Sony's Online Plans Leave Launch Titles to Fend for Themselves

Courtesy of Eurogamer.net via this link.

This week, some of our deepest fears about Sony's online service were confirmed when Insomniac's Ted Price revealed in an interview that one of the biggest launch titles for the console, Resistance: Fall of Man, is set to use its own buddy list, clan registry, in-game messaging and chat services, and so on. While the game sounds like it has a very extensive and comprehensive range of online gaming options, and it runs on Sony's international network of servers to guarantee a high standard of network performance for online play, the simple fact is that the last hurdle Sony needed to jump has been missed, at least for the launch titles. The central buddy list doesn't integrate into the game; you'll need to add all your friends again to play against them in Resistance.

The ball, in other words, has not so much been dropped; it has been hurled at the ground with alarming force. Sony has done the hard work - it has built a console operating system which can be updated over the network, which is always-on and network aware, which can handle multiple user profiles and friend lists, messaging and chat, and so on. It has built an infrastructure which can support multiplayer games running on remote servers with players all over the world taking part. Somehow, however, it has failed to take the final step - actually providing the single sign-in, single-ID, single profile service which lies at the core of a console multiplayer offering.

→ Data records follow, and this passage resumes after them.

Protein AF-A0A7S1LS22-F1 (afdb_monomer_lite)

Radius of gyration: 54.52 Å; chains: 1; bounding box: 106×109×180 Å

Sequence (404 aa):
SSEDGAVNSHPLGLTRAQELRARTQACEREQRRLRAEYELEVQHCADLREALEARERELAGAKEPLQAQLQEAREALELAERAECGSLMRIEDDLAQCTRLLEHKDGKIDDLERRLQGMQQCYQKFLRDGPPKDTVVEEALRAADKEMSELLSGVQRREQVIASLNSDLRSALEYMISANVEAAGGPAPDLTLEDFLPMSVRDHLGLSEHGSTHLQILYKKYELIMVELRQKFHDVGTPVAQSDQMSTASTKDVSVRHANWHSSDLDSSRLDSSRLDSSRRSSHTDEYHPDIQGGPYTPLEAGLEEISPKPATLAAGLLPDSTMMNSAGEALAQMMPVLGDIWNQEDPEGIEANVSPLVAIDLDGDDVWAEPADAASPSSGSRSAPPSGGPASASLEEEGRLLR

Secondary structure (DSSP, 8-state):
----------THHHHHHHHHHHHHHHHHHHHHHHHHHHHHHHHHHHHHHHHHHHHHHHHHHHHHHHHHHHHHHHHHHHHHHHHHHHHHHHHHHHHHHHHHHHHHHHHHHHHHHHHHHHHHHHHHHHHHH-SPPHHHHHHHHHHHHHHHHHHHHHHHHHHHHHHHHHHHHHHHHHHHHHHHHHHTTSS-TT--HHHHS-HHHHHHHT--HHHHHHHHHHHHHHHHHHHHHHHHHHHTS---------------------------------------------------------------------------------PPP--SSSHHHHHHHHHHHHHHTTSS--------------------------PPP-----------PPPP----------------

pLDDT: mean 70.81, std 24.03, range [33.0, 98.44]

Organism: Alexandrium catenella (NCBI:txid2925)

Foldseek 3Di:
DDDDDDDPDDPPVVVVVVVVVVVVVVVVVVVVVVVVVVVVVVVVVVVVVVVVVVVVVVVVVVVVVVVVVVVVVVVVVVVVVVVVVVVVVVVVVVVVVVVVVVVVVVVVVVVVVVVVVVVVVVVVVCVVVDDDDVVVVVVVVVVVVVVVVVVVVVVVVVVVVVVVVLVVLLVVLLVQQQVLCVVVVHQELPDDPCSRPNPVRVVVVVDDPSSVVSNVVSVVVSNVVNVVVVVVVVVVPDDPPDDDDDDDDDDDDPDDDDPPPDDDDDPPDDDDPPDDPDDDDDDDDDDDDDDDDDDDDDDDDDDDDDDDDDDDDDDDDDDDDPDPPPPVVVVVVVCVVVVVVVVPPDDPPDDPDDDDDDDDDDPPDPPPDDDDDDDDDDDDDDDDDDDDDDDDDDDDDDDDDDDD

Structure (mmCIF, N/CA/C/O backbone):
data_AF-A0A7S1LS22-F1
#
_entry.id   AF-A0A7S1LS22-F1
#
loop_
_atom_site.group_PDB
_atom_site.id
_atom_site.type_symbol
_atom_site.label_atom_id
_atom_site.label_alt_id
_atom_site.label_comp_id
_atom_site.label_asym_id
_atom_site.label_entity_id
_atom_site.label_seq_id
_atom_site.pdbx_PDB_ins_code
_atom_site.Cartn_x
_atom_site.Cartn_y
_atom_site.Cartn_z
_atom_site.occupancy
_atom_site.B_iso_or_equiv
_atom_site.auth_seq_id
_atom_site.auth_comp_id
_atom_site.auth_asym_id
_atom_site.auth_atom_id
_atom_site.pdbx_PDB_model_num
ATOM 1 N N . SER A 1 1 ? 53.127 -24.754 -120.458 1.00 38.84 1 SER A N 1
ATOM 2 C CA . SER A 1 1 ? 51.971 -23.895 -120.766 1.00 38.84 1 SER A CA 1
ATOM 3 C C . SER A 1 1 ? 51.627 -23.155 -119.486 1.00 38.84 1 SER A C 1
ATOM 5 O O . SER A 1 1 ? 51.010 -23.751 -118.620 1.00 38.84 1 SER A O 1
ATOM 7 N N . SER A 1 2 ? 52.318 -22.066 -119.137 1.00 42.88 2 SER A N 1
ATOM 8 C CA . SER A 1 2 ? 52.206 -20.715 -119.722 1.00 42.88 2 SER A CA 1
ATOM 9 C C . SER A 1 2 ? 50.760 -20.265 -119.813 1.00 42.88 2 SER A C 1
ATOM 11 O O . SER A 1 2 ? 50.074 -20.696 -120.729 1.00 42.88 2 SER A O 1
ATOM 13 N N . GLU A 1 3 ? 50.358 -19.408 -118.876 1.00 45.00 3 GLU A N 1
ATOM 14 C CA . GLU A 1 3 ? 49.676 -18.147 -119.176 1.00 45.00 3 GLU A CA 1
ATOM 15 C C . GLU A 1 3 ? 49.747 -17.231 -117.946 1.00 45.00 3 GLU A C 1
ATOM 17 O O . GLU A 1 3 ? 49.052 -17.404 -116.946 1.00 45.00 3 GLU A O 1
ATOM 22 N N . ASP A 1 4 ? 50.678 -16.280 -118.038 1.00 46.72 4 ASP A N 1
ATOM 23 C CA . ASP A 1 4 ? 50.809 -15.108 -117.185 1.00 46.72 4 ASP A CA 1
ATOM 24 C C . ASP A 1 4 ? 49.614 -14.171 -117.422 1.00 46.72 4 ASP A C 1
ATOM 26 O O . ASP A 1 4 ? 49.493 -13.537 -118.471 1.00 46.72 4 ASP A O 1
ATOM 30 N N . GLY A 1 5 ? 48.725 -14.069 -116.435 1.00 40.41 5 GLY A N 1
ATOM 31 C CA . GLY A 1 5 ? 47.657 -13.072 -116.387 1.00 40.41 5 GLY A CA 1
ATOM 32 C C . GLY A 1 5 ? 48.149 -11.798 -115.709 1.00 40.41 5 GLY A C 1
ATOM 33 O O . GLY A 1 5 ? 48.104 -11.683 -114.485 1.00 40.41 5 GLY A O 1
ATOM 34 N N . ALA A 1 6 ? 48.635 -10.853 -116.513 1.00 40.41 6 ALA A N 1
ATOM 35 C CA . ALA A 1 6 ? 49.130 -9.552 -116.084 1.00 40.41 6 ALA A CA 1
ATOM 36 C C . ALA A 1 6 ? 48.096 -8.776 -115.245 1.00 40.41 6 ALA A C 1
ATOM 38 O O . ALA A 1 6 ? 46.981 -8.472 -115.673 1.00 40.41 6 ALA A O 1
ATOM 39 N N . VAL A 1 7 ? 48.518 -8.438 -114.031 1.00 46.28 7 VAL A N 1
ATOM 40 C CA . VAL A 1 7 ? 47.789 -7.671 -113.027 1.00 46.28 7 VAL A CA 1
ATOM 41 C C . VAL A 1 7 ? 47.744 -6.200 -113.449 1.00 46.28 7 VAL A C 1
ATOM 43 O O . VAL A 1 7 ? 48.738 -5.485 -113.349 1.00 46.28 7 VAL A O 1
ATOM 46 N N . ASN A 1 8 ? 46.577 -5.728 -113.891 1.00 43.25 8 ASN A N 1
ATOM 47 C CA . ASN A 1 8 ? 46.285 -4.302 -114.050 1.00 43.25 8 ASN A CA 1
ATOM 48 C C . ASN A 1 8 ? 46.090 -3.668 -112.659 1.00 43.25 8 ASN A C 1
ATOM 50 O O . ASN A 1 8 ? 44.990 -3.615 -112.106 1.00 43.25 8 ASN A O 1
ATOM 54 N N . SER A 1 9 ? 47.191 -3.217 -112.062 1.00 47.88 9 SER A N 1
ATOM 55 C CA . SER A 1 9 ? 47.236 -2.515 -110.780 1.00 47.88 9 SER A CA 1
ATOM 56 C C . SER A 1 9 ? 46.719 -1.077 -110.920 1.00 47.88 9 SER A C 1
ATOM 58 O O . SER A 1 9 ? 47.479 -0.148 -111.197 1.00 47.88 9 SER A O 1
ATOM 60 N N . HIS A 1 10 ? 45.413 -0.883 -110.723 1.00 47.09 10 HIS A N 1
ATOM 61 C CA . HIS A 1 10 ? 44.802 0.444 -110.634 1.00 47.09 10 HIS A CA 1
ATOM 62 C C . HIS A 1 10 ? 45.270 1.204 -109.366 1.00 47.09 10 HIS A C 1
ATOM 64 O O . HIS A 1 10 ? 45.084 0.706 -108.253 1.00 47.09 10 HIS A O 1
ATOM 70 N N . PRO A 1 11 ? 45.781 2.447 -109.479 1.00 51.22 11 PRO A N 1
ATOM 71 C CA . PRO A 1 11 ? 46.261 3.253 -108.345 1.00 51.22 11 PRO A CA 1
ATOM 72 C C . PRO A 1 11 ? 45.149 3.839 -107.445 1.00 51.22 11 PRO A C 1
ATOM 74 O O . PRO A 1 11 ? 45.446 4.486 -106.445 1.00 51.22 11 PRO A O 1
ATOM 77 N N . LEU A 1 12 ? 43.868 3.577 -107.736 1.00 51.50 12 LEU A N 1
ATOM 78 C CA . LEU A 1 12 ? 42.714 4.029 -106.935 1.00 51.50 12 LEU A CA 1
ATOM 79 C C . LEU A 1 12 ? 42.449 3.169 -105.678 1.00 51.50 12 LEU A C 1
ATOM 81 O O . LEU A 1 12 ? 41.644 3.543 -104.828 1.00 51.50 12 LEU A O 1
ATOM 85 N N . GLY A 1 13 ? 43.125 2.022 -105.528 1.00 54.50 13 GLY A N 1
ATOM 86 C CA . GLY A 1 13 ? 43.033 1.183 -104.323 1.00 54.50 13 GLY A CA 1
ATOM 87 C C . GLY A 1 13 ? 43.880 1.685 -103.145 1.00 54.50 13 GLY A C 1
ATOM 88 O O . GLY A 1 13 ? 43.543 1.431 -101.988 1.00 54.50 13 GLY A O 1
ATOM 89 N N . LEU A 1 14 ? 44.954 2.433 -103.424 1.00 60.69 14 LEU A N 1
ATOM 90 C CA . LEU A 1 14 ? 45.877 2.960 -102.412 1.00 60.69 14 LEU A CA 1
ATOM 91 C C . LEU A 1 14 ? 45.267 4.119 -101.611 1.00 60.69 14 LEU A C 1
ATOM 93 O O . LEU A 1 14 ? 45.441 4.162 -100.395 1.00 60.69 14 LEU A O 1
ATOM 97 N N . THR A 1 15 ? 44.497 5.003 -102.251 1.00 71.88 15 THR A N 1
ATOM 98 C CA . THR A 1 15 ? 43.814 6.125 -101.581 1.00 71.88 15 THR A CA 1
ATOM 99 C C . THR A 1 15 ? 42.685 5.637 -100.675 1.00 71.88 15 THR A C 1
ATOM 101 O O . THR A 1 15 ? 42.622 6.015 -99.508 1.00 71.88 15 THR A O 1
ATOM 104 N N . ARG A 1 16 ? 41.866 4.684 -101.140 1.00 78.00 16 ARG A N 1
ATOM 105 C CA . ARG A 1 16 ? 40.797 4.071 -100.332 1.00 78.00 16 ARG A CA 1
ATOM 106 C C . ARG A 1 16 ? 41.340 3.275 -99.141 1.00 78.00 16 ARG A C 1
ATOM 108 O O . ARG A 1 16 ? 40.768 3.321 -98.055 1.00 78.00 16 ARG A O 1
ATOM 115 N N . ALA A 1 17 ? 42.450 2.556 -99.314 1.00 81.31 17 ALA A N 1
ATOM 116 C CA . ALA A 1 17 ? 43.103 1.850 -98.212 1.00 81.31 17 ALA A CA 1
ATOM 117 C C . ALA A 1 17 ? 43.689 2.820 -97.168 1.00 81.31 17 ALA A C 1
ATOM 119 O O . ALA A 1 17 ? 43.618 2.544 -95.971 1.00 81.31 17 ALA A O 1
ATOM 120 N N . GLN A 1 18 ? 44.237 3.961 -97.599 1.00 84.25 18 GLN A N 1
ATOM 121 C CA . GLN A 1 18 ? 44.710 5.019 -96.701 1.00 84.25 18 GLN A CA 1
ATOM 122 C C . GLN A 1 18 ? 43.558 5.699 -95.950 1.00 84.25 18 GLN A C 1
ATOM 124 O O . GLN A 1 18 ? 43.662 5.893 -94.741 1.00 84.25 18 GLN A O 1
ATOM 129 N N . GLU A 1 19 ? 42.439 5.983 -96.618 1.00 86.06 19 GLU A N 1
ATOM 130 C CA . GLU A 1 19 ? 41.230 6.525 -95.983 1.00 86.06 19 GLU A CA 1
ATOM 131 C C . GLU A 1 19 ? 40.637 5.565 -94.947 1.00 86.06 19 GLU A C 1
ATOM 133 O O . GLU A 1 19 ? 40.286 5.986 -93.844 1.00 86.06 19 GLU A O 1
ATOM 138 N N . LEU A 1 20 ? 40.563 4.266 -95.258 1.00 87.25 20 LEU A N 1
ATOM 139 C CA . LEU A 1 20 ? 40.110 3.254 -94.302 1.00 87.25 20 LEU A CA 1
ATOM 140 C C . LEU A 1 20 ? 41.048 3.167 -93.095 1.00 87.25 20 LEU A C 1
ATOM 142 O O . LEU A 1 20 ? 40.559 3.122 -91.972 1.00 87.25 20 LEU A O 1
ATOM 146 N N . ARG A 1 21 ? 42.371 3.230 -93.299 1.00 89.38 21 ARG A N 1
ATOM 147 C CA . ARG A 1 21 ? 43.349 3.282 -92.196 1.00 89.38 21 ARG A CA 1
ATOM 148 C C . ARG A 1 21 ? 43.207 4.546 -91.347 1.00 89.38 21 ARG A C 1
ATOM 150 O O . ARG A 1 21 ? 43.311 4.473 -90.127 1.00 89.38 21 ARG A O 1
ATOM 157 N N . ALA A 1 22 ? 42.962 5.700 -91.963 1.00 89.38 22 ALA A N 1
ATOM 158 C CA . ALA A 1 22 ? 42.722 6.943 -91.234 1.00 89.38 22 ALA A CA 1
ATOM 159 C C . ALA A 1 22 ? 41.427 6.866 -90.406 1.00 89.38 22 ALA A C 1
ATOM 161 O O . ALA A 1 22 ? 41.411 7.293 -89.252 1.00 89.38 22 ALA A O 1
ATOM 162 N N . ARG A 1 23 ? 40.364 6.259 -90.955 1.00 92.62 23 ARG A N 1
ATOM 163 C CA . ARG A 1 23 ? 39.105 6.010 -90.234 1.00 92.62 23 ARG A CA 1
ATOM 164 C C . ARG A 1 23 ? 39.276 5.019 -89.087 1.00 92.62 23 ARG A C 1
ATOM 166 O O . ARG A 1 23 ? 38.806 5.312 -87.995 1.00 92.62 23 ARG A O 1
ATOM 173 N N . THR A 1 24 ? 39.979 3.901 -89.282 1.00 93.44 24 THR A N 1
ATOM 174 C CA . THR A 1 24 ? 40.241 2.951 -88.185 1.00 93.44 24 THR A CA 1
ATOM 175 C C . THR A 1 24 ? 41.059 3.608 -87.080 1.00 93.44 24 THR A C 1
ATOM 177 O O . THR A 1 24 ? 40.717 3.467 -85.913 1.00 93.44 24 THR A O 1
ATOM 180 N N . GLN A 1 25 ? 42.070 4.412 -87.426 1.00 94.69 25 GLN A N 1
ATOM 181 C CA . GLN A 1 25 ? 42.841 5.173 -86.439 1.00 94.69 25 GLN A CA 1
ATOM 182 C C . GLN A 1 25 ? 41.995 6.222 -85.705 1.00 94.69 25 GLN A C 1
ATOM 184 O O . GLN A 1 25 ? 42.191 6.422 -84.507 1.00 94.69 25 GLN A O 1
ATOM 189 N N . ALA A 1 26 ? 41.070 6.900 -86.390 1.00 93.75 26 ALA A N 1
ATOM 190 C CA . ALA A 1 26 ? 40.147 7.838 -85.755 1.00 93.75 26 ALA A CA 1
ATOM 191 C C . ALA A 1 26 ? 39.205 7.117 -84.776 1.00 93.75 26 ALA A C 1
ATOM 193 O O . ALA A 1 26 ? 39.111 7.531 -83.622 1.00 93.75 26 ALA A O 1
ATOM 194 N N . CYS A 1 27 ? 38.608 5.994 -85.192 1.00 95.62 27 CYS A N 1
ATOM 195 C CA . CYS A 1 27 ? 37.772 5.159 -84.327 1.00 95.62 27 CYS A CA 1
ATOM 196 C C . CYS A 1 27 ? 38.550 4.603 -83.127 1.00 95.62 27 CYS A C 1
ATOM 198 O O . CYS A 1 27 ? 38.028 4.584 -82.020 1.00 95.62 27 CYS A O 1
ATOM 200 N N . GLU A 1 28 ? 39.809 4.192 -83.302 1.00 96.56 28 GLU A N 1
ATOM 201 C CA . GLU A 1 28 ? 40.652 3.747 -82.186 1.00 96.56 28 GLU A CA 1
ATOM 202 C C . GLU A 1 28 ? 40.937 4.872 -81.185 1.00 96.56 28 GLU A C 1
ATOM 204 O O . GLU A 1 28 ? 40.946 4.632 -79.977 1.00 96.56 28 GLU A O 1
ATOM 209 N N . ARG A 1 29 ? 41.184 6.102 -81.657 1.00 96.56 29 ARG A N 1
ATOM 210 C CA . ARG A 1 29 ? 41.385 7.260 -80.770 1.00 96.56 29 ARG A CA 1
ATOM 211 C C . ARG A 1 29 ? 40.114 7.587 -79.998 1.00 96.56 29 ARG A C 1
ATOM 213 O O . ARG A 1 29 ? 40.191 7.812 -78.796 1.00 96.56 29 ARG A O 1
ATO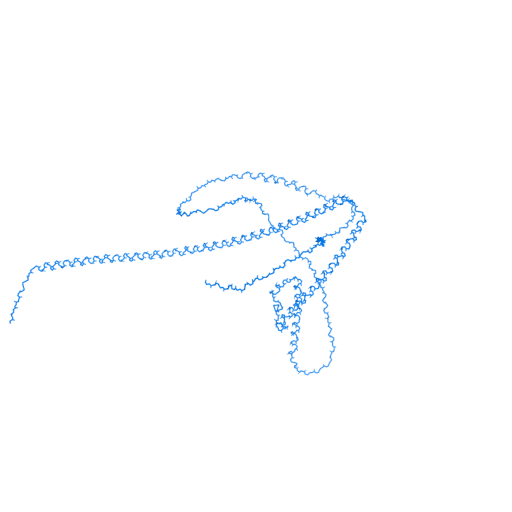M 220 N N . GLU A 1 30 ? 38.968 7.581 -80.670 1.00 95.69 30 GLU A N 1
ATOM 221 C CA . GLU A 1 30 ? 37.668 7.797 -80.037 1.00 95.69 30 GLU A CA 1
ATOM 222 C C . GLU A 1 30 ? 37.352 6.693 -79.023 1.00 95.69 30 GLU A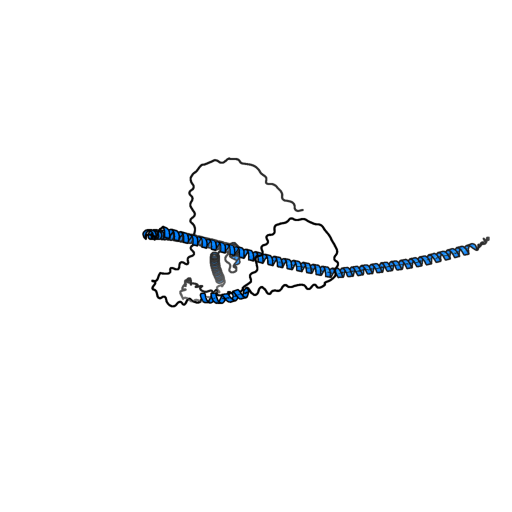 C 1
ATOM 224 O O . GLU A 1 30 ? 36.983 6.990 -77.893 1.00 95.69 30 GLU A O 1
ATOM 229 N N . GLN A 1 31 ? 37.612 5.428 -79.359 1.00 96.81 31 GLN A N 1
ATOM 230 C CA . GLN A 1 31 ? 37.450 4.309 -78.434 1.00 96.81 31 GLN A CA 1
ATOM 231 C C . GLN A 1 31 ? 38.357 4.442 -77.205 1.00 96.81 31 GLN A C 1
ATOM 233 O O . GLN A 1 31 ? 37.918 4.162 -76.093 1.00 96.81 31 GLN A O 1
ATOM 238 N N . ARG A 1 32 ? 39.616 4.872 -77.374 1.00 97.12 32 ARG A N 1
ATOM 239 C CA . ARG A 1 32 ? 40.511 5.154 -76.238 1.00 97.12 32 ARG A CA 1
ATOM 240 C C . ARG A 1 32 ? 39.988 6.313 -75.390 1.00 97.12 32 ARG A C 1
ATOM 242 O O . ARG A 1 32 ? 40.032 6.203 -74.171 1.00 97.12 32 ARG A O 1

In other words, although Sony's PS3 is supposed to include all of the user-friendly functionality of one persistent sign-in name and buddy list, a la Xbox Live, the infrastructure wasn't designed early enough to accomodate launch titles. So, in other words, those who buy "Resistance: Fall of Man" (the only PS3 launch title creating any buzz whatsoever) and also buy, for example, "Tony Hawk's Project 8" will have to build separate buddy lists for each game and, possibly have separate screen names as there is always the chance that the one you choose for THP8 might be taken before you set up an account with Resistance. Doesn't that sound like fun?

The article continues...

The reasons developers cite for this problem are simple; the libraries to do this were not available early enough. The speculation they offer for why that happened is intriguing, however; there is a strong suggestion that until relatively recently, Sony had planned on simply offering games a connection to the Internet and letting them get on with whatever buddy lists, profiles, match-making and so on they wanted, completely unaware of any other game on the system. This is how the PlayStation 2 worked online, much to the chagrin of users.


So, basically, Sony wanted to contiue with the wild-wild west approach they had for the PS2. I used to go online with my PS2 four years ago and I can readily say with complete certainty that doing so was a giant pain in the ass compared to Xbox Live. Each game had it's own network, thus requiring separate usernames, separate friends list, and sometimes even different configurations just to log in. After all of the praise Microsoft has gotten for their Xbox Live service (especially the upgrade on the X360) why Sony would want to keep things as is, is beyond me.

Oh, wait a second, it's all about the money. One of Sony's biggest bullet-point marketing slogans has been that their online service would be free, whereas Microsoft's costs roughly $50 a year. First of all, what Sony was offering wasn't a service. It was simply a means to getting online. Big difference. Secondly, at the risk of repeating the Microsoft company line, you get what you pay for. Naturally I would love it if Xbox Live was free, but at the same time I have zero problems with paying $50 for what I get in return. And my friends who are on Xbox Live -- some of whom I've helped convert from Sony worshippers -- would be quick to point out that they see that $50 as money well spent as well.

It seems like Sony is now stuck between a couple of hard places. They've built up an expectation of a free online service and now, under pressure from users and from developers who can't foot the bill for creating their own services a la carte for each game, Sony has to actually step up and spend the money to mimic Xbox Live. Only without the revenue stream that Microsoft generates.

I expect Sony to pass some of these costs on to the software companies who, will in turn, fall in line behind EA and start nickle and diming everyone for every two-bit microtransaction download available. Actually, EA has already moved well beyond nickles and dimes. Only a matter of time before the others follow... especially on the PS3.